From: Tejun Heo <tj-DgEjT+Ai2ygdnm+yROfE0A@public.gmane.org>
To: lizefan-hv44wF8Li93QT0dZR+AlfA@public.gmane.org,
axboe-tSWWG44O7X1aa/9Udqfwiw@public.gmane.org,
vgoyal-H+wXaHxf7aLQT0dZR+AlfA@public.gmane.org
Cc: ctalbott-hpIqsD4AKlfQT0dZR+AlfA@public.gmane.org,
rni-hpIqsD4AKlfQT0dZR+AlfA@public.gmane.org,
containers-cunTk1MwBs9QetFLy7KEm3xJsTq8ys+cHZ5vskTnxNA@public.gmane.org,
linux-kernel-u79uwXL29TY76Z2rM5mHXA@public.gmane.org,
Tejun Heo <tj-DgEjT+Ai2ygdnm+yROfE0A@public.gmane.org>,
cgroups-u79uwXL29TY76Z2rM5mHXA@public.gmane.org
Subject: [PATCH 04/12] blkcg: make blkcg_gq's hierarchical
Date: Fri, 14 Dec 2012 14:41:17 -0800 [thread overview]
Message-ID: <1355524885-22719-5-git-send-email-tj@kernel.org> (raw)

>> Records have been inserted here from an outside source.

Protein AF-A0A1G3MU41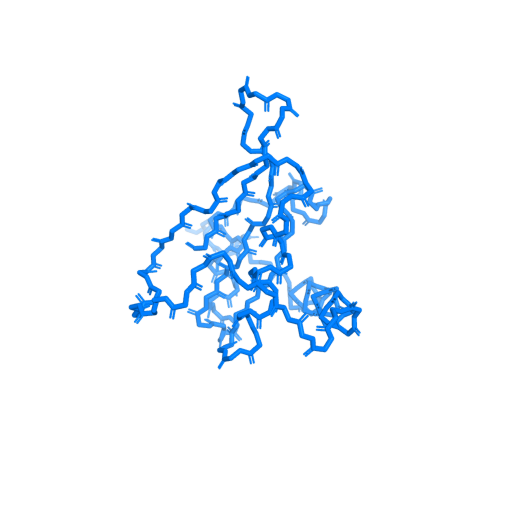-F1 (afdb_monomer_lite)

Foldseek 3Di:
DPLVVLADDPVVQVVQVVVLVVVLVPQDPDDDDPDPDDDPDPPKDKDKDFPPPCPVSVVSVVCVVFQETEDEPPDPSCVPHDPVSVQVNNVVVVGPYYKYWYAPDDDPGMTMIMD

pLDDT: mean 78.57, std 13.62, range [46.0, 93.06]

Radius of gyration: 14.76 Å; chains: 1; bounding box: 35×30×43 Å

Secondary structure (DSSP, 8-state):
--TTS----HHHHHHHHHHHHHHHHTS-S----S--------SS-EEEEETTSSHHHHHHHHTTTTTEEEEETT-GGGTTS-HHHHHHHHHHTT-SEEEEEE--TT-TTEEEEE-

Sequence (115 aa):
MLHYLYRMDANTIAEFDAAMQRKQATLPARIRPITRDWVELPRAFLLTGPRGVGKTTFLLHHSRISRVLYFSADNPLLADEPLYATVKSIFMAGYEGVVIAGSLGSDPGRGDALV

Structure (mmCIF, N/CA/C/O backbone):
data_AF-A0A1G3MU41-F1
#
_entry.id   AF-A0A1G3MU41-F1
#
loop_
_atom_site.group_PDB
_atom_site.id
_atom_site.type_symbol
_atom_site.label_atom_id
_atom_site.label_alt_id
_atom_site.label_comp_id
_atom_site.label_asym_id
_atom_site.label_entity_id
_atom_site.label_seq_id
_atom_site.pdbx_PDB_ins_code
_atom_site.Cartn_x
_atom_site.Cartn_y
_atom_site.Cartn_z
_atom_site.occupancy
_atom_site.B_iso_or_equiv
_atom_site.auth_seq_id
_atom_site.auth_comp_id
_atom_site.auth_asym_id
_atom_site.auth_atom_id
_atom_site.pdbx_PDB_model_num
ATOM 1 N N . MET A 1 1 ? -14.329 -1.789 25.174 1.00 46.00 1 MET A N 1
ATOM 2 C CA . MET A 1 1 ? -15.354 -1.102 24.354 1.00 46.00 1 MET A CA 1
ATOM 3 C C . MET A 1 1 ? -14.785 0.062 23.515 1.00 46.00 1 MET A C 1
ATOM 5 O O . MET A 1 1 ? -15.542 0.930 23.124 1.00 46.00 1 MET A O 1
ATOM 9 N N . LEU A 1 2 ? -13.478 0.087 23.194 1.00 52.19 2 LEU A N 1
ATOM 10 C CA . LEU A 1 2 ? -12.841 1.127 22.351 1.00 52.19 2 LEU A CA 1
ATOM 11 C C . LEU A 1 2 ? -12.360 0.599 20.981 1.00 52.19 2 LEU A C 1
ATOM 13 O O . LEU A 1 2 ? -12.134 1.374 20.065 1.00 52.19 2 LEU A O 1
ATOM 17 N N . HIS A 1 3 ? -12.265 -0.724 20.800 1.00 51.72 3 HIS A N 1
ATOM 18 C CA . HIS A 1 3 ? -11.760 -1.346 19.564 1.00 51.72 3 HIS A CA 1
ATOM 19 C C . HIS A 1 3 ? -12.736 -1.335 18.374 1.00 51.72 3 HIS A C 1
ATOM 21 O O . HIS A 1 3 ? -12.338 -1.736 17.285 1.00 51.72 3 HIS A O 1
ATOM 27 N N . TYR A 1 4 ? -13.994 -0.926 18.570 1.00 51.75 4 TYR A N 1
ATOM 28 C CA . TYR A 1 4 ? -15.002 -0.875 17.500 1.00 51.75 4 TYR A CA 1
ATOM 29 C C . TYR A 1 4 ? -15.050 0.474 16.766 1.00 51.75 4 TYR A C 1
ATOM 31 O O . TYR A 1 4 ? -15.635 0.542 15.693 1.00 51.75 4 TYR A O 1
ATOM 39 N N . LEU A 1 5 ? -14.445 1.525 17.333 1.00 57.75 5 LEU A N 1
ATOM 40 C CA . LEU A 1 5 ? -14.466 2.883 16.770 1.00 57.75 5 LEU A CA 1
ATOM 41 C C . LEU A 1 5 ? -13.398 3.115 15.693 1.00 57.75 5 LEU A C 1
ATOM 43 O O . LEU A 1 5 ? -13.593 3.955 14.829 1.00 57.75 5 LEU A O 1
ATOM 47 N N . TYR A 1 6 ? -12.311 2.343 15.714 1.00 61.03 6 TYR A N 1
ATOM 48 C CA . TYR A 1 6 ? -11.203 2.441 14.762 1.00 61.03 6 TYR A CA 1
ATOM 49 C C . TYR A 1 6 ? -11.284 1.318 13.724 1.00 61.03 6 TYR A C 1
ATOM 51 O O . TYR A 1 6 ? -10.473 0.386 13.702 1.00 61.03 6 TYR A O 1
ATOM 59 N N . ARG A 1 7 ? -12.360 1.342 12.936 1.00 67.25 7 ARG A N 1
ATOM 60 C CA . ARG A 1 7 ? -12.505 0.491 11.758 1.00 67.25 7 ARG A CA 1
ATOM 61 C C . ARG A 1 7 ? -12.505 1.396 10.545 1.00 67.25 7 ARG A C 1
ATOM 63 O O . ARG A 1 7 ? -13.469 2.121 10.320 1.00 67.25 7 ARG A O 1
ATOM 70 N N . MET A 1 8 ? -11.451 1.269 9.756 1.00 79.31 8 MET A N 1
ATOM 71 C CA . MET A 1 8 ? -11.369 1.917 8.464 1.00 79.31 8 MET A CA 1
ATOM 72 C C . MET A 1 8 ? -12.542 1.465 7.595 1.00 79.31 8 MET A C 1
ATOM 74 O O . MET A 1 8 ? -12.880 0.272 7.562 1.00 79.31 8 MET A O 1
ATOM 78 N N . ASP A 1 9 ? -13.194 2.416 6.934 1.00 82.88 9 ASP A N 1
ATOM 79 C CA . ASP A 1 9 ? -14.337 2.090 6.100 1.00 82.88 9 ASP A CA 1
ATOM 80 C C . ASP A 1 9 ? -13.903 1.281 4.859 1.00 82.88 9 ASP A C 1
ATOM 82 O O . ASP A 1 9 ? -12.748 1.288 4.418 1.00 82.88 9 ASP A O 1
ATOM 86 N N . ALA A 1 10 ? -14.844 0.519 4.302 1.00 83.69 10 ALA A N 1
ATOM 87 C CA . ALA A 1 10 ? -14.567 -0.295 3.122 1.00 83.69 10 ALA A CA 1
ATOM 88 C C . ALA A 1 10 ? -14.257 0.565 1.883 1.00 83.69 10 ALA A C 1
ATOM 90 O O . ALA A 1 10 ? -13.559 0.104 0.979 1.00 83.69 10 ALA A O 1
ATOM 91 N N . ASN A 1 11 ? -14.744 1.809 1.854 1.00 88.12 11 ASN A N 1
ATOM 92 C CA . ASN A 1 11 ? -14.539 2.732 0.745 1.00 88.12 11 ASN A CA 1
ATOM 93 C C . ASN A 1 11 ? -13.077 3.179 0.663 1.00 88.12 11 ASN A C 1
ATOM 95 O O . ASN A 1 11 ? -12.504 3.170 -0.417 1.00 88.12 11 ASN A O 1
ATOM 99 N N . THR A 1 12 ? -12.433 3.463 1.790 1.00 90.00 12 THR A N 1
ATOM 100 C CA . THR A 1 12 ? -11.044 3.922 1.855 1.00 90.00 12 THR A CA 1
ATOM 101 C C . THR A 1 12 ? -10.089 2.801 1.466 1.00 90.00 12 THR A C 1
ATOM 103 O O . THR A 1 12 ? -9.122 3.020 0.737 1.00 90.00 12 THR A O 1
ATOM 106 N N . ILE A 1 13 ? -10.387 1.562 1.874 1.00 91.25 13 ILE A N 1
ATOM 107 C CA . ILE A 1 13 ? -9.639 0.386 1.407 1.00 91.25 13 ILE A CA 1
ATOM 108 C C . ILE A 1 13 ? -9.780 0.239 -0.117 1.00 91.25 13 ILE A C 1
ATOM 110 O O . ILE A 1 13 ? -8.786 -0.013 -0.799 1.00 91.25 13 ILE A O 1
ATOM 114 N N . ALA A 1 14 ? -10.983 0.435 -0.666 1.00 91.94 14 ALA A N 1
ATOM 115 C CA . ALA A 1 14 ? -11.208 0.408 -2.111 1.00 91.94 14 ALA A CA 1
ATOM 116 C C . ALA A 1 14 ? -10.505 1.568 -2.840 1.00 91.94 14 ALA A C 1
ATOM 118 O O . ALA A 1 14 ? -9.986 1.382 -3.940 1.00 91.94 14 ALA A O 1
ATOM 119 N N . GLU A 1 15 ? -10.420 2.750 -2.230 1.00 92.69 15 GLU A N 1
ATOM 120 C CA . GLU A 1 15 ? -9.670 3.886 -2.768 1.00 92.69 15 GLU A CA 1
ATOM 121 C C . GLU A 1 15 ? -8.166 3.608 -2.821 1.00 92.69 15 GLU A C 1
ATOM 123 O O . GLU A 1 15 ? -7.517 3.921 -3.827 1.00 92.69 15 GLU A O 1
ATOM 128 N N . PHE A 1 16 ? -7.607 2.985 -1.779 1.00 92.50 16 PHE A N 1
ATOM 129 C CA . PHE A 1 16 ? -6.213 2.540 -1.773 1.00 92.50 16 PHE A CA 1
ATOM 130 C C . PHE A 1 16 ? -5.952 1.491 -2.844 1.00 92.50 16 PHE A C 1
ATOM 132 O O . PHE A 1 16 ? -4.966 1.608 -3.573 1.00 92.50 16 PHE A O 1
ATOM 139 N N . ASP A 1 17 ? -6.850 0.521 -2.997 1.00 92.81 17 ASP A N 1
ATOM 140 C CA . ASP A 1 17 ? -6.731 -0.500 -4.033 1.00 92.81 17 ASP A CA 1
ATOM 141 C C . ASP A 1 17 ? -6.783 0.129 -5.433 1.00 92.81 17 ASP A C 1
ATOM 143 O O . ASP A 1 17 ? -5.879 -0.058 -6.247 1.00 92.81 17 ASP A O 1
ATOM 147 N N . ALA A 1 18 ? -7.747 1.016 -5.688 1.00 93.06 18 ALA A N 1
ATOM 148 C CA . ALA A 1 18 ? -7.836 1.750 -6.948 1.00 93.06 18 ALA A CA 1
ATOM 149 C C . ALA A 1 18 ? -6.595 2.625 -7.212 1.00 93.06 18 ALA A C 1
ATOM 151 O O . ALA A 1 18 ? -6.163 2.784 -8.360 1.00 93.06 18 ALA A O 1
ATOM 152 N N . ALA A 1 19 ? -6.009 3.233 -6.177 1.00 92.06 19 ALA A N 1
ATOM 153 C CA . ALA A 1 19 ? -4.771 4.003 -6.291 1.00 92.06 19 ALA A CA 1
ATOM 154 C C . ALA A 1 19 ? -3.560 3.107 -6.595 1.00 92.06 19 ALA A C 1
ATOM 156 O O . ALA A 1 19 ? -2.730 3.462 -7.439 1.00 92.06 19 ALA A O 1
ATOM 157 N N . MET A 1 20 ? -3.472 1.941 -5.952 1.00 92.75 20 MET A N 1
ATOM 158 C CA . MET A 1 20 ? -2.455 0.927 -6.223 1.00 92.75 20 MET A CA 1
ATOM 159 C C . MET A 1 20 ? -2.564 0.419 -7.662 1.00 92.75 20 MET A C 1
ATOM 161 O O . MET A 1 20 ? -1.563 0.433 -8.377 1.00 92.75 20 MET A O 1
ATOM 165 N N . GLN A 1 21 ? -3.760 0.038 -8.113 1.00 92.12 21 GLN A N 1
ATOM 166 C CA . GLN A 1 21 ? -4.009 -0.461 -9.468 1.00 92.12 21 GLN A CA 1
ATOM 167 C C . GLN A 1 21 ? -3.598 0.560 -10.533 1.00 92.12 21 GLN A C 1
ATOM 169 O O . GLN A 1 21 ? -2.906 0.211 -11.490 1.00 92.12 21 GLN A O 1
ATOM 174 N N . ARG A 1 22 ? -3.917 1.848 -10.334 1.00 93.00 22 ARG A N 1
ATOM 175 C CA . ARG A 1 22 ? -3.447 2.935 -11.212 1.00 93.00 22 ARG A CA 1
ATOM 176 C C . ARG A 1 22 ? -1.922 2.988 -11.295 1.00 93.00 22 ARG A C 1
ATOM 178 O O . ARG A 1 22 ? -1.373 3.065 -12.390 1.00 93.00 22 ARG A O 1
ATOM 185 N N . LYS A 1 23 ? -1.217 2.900 -10.162 1.00 90.56 23 LYS A N 1
ATOM 186 C CA . LYS A 1 23 ? 0.257 2.878 -10.153 1.00 90.56 23 LYS A CA 1
ATOM 187 C C . LYS A 1 23 ? 0.803 1.625 -10.830 1.00 90.56 23 LYS A C 1
ATOM 189 O O . LYS A 1 23 ? 1.735 1.723 -11.624 1.00 90.56 23 LYS A O 1
ATOM 194 N N . GLN A 1 24 ? 0.204 0.466 -10.567 1.00 90.31 24 GLN A N 1
ATOM 195 C CA . GLN A 1 24 ? 0.587 -0.787 -11.204 1.00 90.31 24 GLN A CA 1
ATOM 196 C C . GLN A 1 24 ? 0.401 -0.736 -12.722 1.00 90.31 24 GLN A C 1
ATOM 198 O O . GLN A 1 24 ? 1.268 -1.238 -13.433 1.00 90.31 24 GLN A O 1
ATOM 203 N N . ALA A 1 25 ? -0.659 -0.102 -13.226 1.00 89.94 25 ALA A N 1
ATOM 204 C CA . ALA A 1 25 ? -0.903 0.056 -14.660 1.00 89.94 25 ALA A CA 1
ATOM 205 C C . ALA A 1 25 ? 0.176 0.906 -15.358 1.00 89.94 25 ALA A C 1
ATOM 207 O O . ALA A 1 25 ? 0.446 0.712 -16.538 1.00 89.94 25 ALA A O 1
ATOM 208 N N . THR A 1 26 ? 0.833 1.808 -14.621 1.00 89.81 26 THR A N 1
ATOM 209 C CA . THR A 1 26 ? 1.937 2.639 -15.136 1.00 89.81 26 THR A CA 1
ATOM 210 C C . THR A 1 26 ? 3.318 1.987 -15.024 1.00 89.81 26 THR A C 1
ATOM 212 O O . THR A 1 26 ? 4.306 2.567 -15.477 1.00 89.81 26 THR A O 1
ATOM 215 N N . LEU A 1 27 ? 3.427 0.802 -14.409 1.00 86.25 27 LEU A N 1
ATOM 216 C CA . LEU A 1 27 ? 4.720 0.134 -14.256 1.00 86.25 27 LEU A CA 1
ATOM 217 C C . LEU A 1 27 ? 5.267 -0.330 -15.615 1.00 86.25 27 LEU A C 1
ATOM 219 O O . LEU A 1 27 ? 4.508 -0.822 -16.454 1.00 86.25 27 LEU A O 1
ATOM 223 N N . PRO A 1 28 ? 6.593 -0.259 -15.822 1.00 83.44 28 PRO A N 1
ATOM 224 C CA . PRO A 1 28 ? 7.210 -0.776 -17.034 1.00 83.44 28 PRO A CA 1
ATOM 225 C C . PRO A 1 28 ? 7.009 -2.292 -17.149 1.00 83.44 28 PRO A C 1
ATOM 227 O O . PRO A 1 28 ? 7.054 -3.018 -16.156 1.00 83.44 28 PRO A O 1
ATOM 230 N N . ALA A 1 29 ? 6.867 -2.786 -18.382 1.00 77.88 29 ALA A N 1
ATOM 231 C CA . ALA A 1 29 ? 6.675 -4.213 -18.666 1.00 77.88 29 ALA A CA 1
ATOM 232 C C . ALA A 1 29 ? 7.842 -5.102 -18.194 1.00 77.88 29 ALA A C 1
ATOM 234 O O . ALA A 1 29 ? 7.673 -6.299 -17.982 1.00 77.88 29 ALA A O 1
ATOM 235 N N . ARG A 1 30 ? 9.040 -4.525 -18.043 1.00 75.88 30 ARG A N 1
ATOM 236 C CA . ARG A 1 30 ? 10.225 -5.198 -17.508 1.00 75.88 30 ARG A CA 1
ATOM 237 C C . ARG A 1 30 ? 10.822 -4.358 -16.395 1.00 75.88 30 ARG A C 1
ATOM 239 O O . ARG A 1 30 ? 11.261 -3.235 -16.635 1.00 75.88 30 ARG A O 1
ATOM 246 N N . ILE A 1 31 ? 10.900 -4.936 -15.204 1.00 75.94 31 ILE A N 1
ATOM 247 C CA . ILE A 1 31 ? 11.750 -4.418 -14.137 1.00 75.94 31 ILE A CA 1
ATOM 248 C C . ILE A 1 31 ? 13.141 -5.053 -14.246 1.00 75.94 31 ILE A C 1
ATOM 250 O O . ILE A 1 31 ? 13.282 -6.188 -14.702 1.00 75.94 31 ILE A O 1
ATOM 254 N N . ARG A 1 32 ? 14.183 -4.323 -13.840 1.00 71.38 32 ARG A N 1
ATOM 255 C CA . ARG A 1 32 ? 15.537 -4.865 -13.649 1.00 71.38 32 ARG A CA 1
ATOM 256 C C . ARG A 1 32 ? 15.845 -4.867 -12.150 1.00 71.38 32 ARG A C 1
ATOM 258 O O . ARG A 1 32 ? 16.362 -3.868 -11.656 1.00 71.38 32 ARG A O 1
ATOM 265 N N . PRO A 1 33 ? 15.479 -5.932 -11.417 1.00 66.81 33 PRO A N 1
ATOM 266 C CA . PRO A 1 33 ? 15.841 -6.063 -10.013 1.00 66.81 33 PRO A CA 1
ATOM 267 C C . PRO A 1 33 ? 17.361 -6.012 -9.842 1.00 66.81 33 PRO A C 1
ATOM 269 O O . PRO A 1 33 ? 18.094 -6.564 -10.663 1.00 66.81 33 PRO A O 1
ATOM 272 N N . ILE A 1 34 ? 17.823 -5.379 -8.762 1.00 63.28 34 ILE A N 1
ATOM 273 C CA . ILE A 1 34 ? 19.246 -5.359 -8.385 1.00 63.28 34 ILE A CA 1
ATOM 274 C C . ILE A 1 34 ? 19.731 -6.768 -7.992 1.00 63.28 34 ILE A C 1
ATOM 276 O O . ILE A 1 34 ? 20.903 -7.077 -8.178 1.00 63.28 34 ILE A O 1
ATOM 280 N N . THR A 1 35 ? 18.832 -7.642 -7.523 1.00 61.38 35 THR A N 1
ATOM 281 C CA . THR A 1 35 ? 19.115 -9.054 -7.225 1.00 61.38 35 THR A CA 1
ATOM 282 C C . THR A 1 35 ? 18.087 -9.989 -7.866 1.00 61.38 35 THR A C 1
ATOM 284 O O . THR A 1 35 ? 16.917 -9.634 -8.007 1.00 61.38 35 THR A O 1
ATOM 287 N N . ARG A 1 36 ? 18.539 -11.180 -8.271 1.00 55.47 36 ARG A N 1
ATOM 288 C CA . ARG A 1 36 ? 17.704 -12.281 -8.780 1.00 55.47 36 ARG A CA 1
ATOM 289 C C . ARG A 1 36 ? 17.473 -13.375 -7.738 1.00 55.47 36 ARG A C 1
ATOM 291 O O . ARG A 1 36 ? 16.713 -14.294 -8.024 1.00 55.47 36 ARG A O 1
ATOM 298 N N . ASP A 1 37 ? 18.129 -13.286 -6.583 1.00 53.72 37 ASP A N 1
ATOM 299 C CA . ASP A 1 37 ? 18.022 -14.290 -5.533 1.00 53.72 37 ASP A CA 1
ATOM 300 C C . ASP A 1 37 ? 16.728 -14.066 -4.756 1.00 53.72 37 ASP A C 1
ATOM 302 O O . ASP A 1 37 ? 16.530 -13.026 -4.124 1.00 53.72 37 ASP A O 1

In-Reply-To: <1355524885-22719-1-git-send-email-tj-DgEjT+Ai2ygdnm+yROfE0A@public.gmane.org>
Currently a child blkg (blkcg_gq) can be created even if its parent
doesn't exist. ie. Given a blkg, it's not guaranteed that its
ancestors will exist. This makes it difficult to implement proper
hierarchy support for blkcg policies.
Always create blkgs recursively and make a child blkg hold a reference
to its parent. blkg->parent is added so that finding the parent is
easy. blkcg_parent() is also added in the process.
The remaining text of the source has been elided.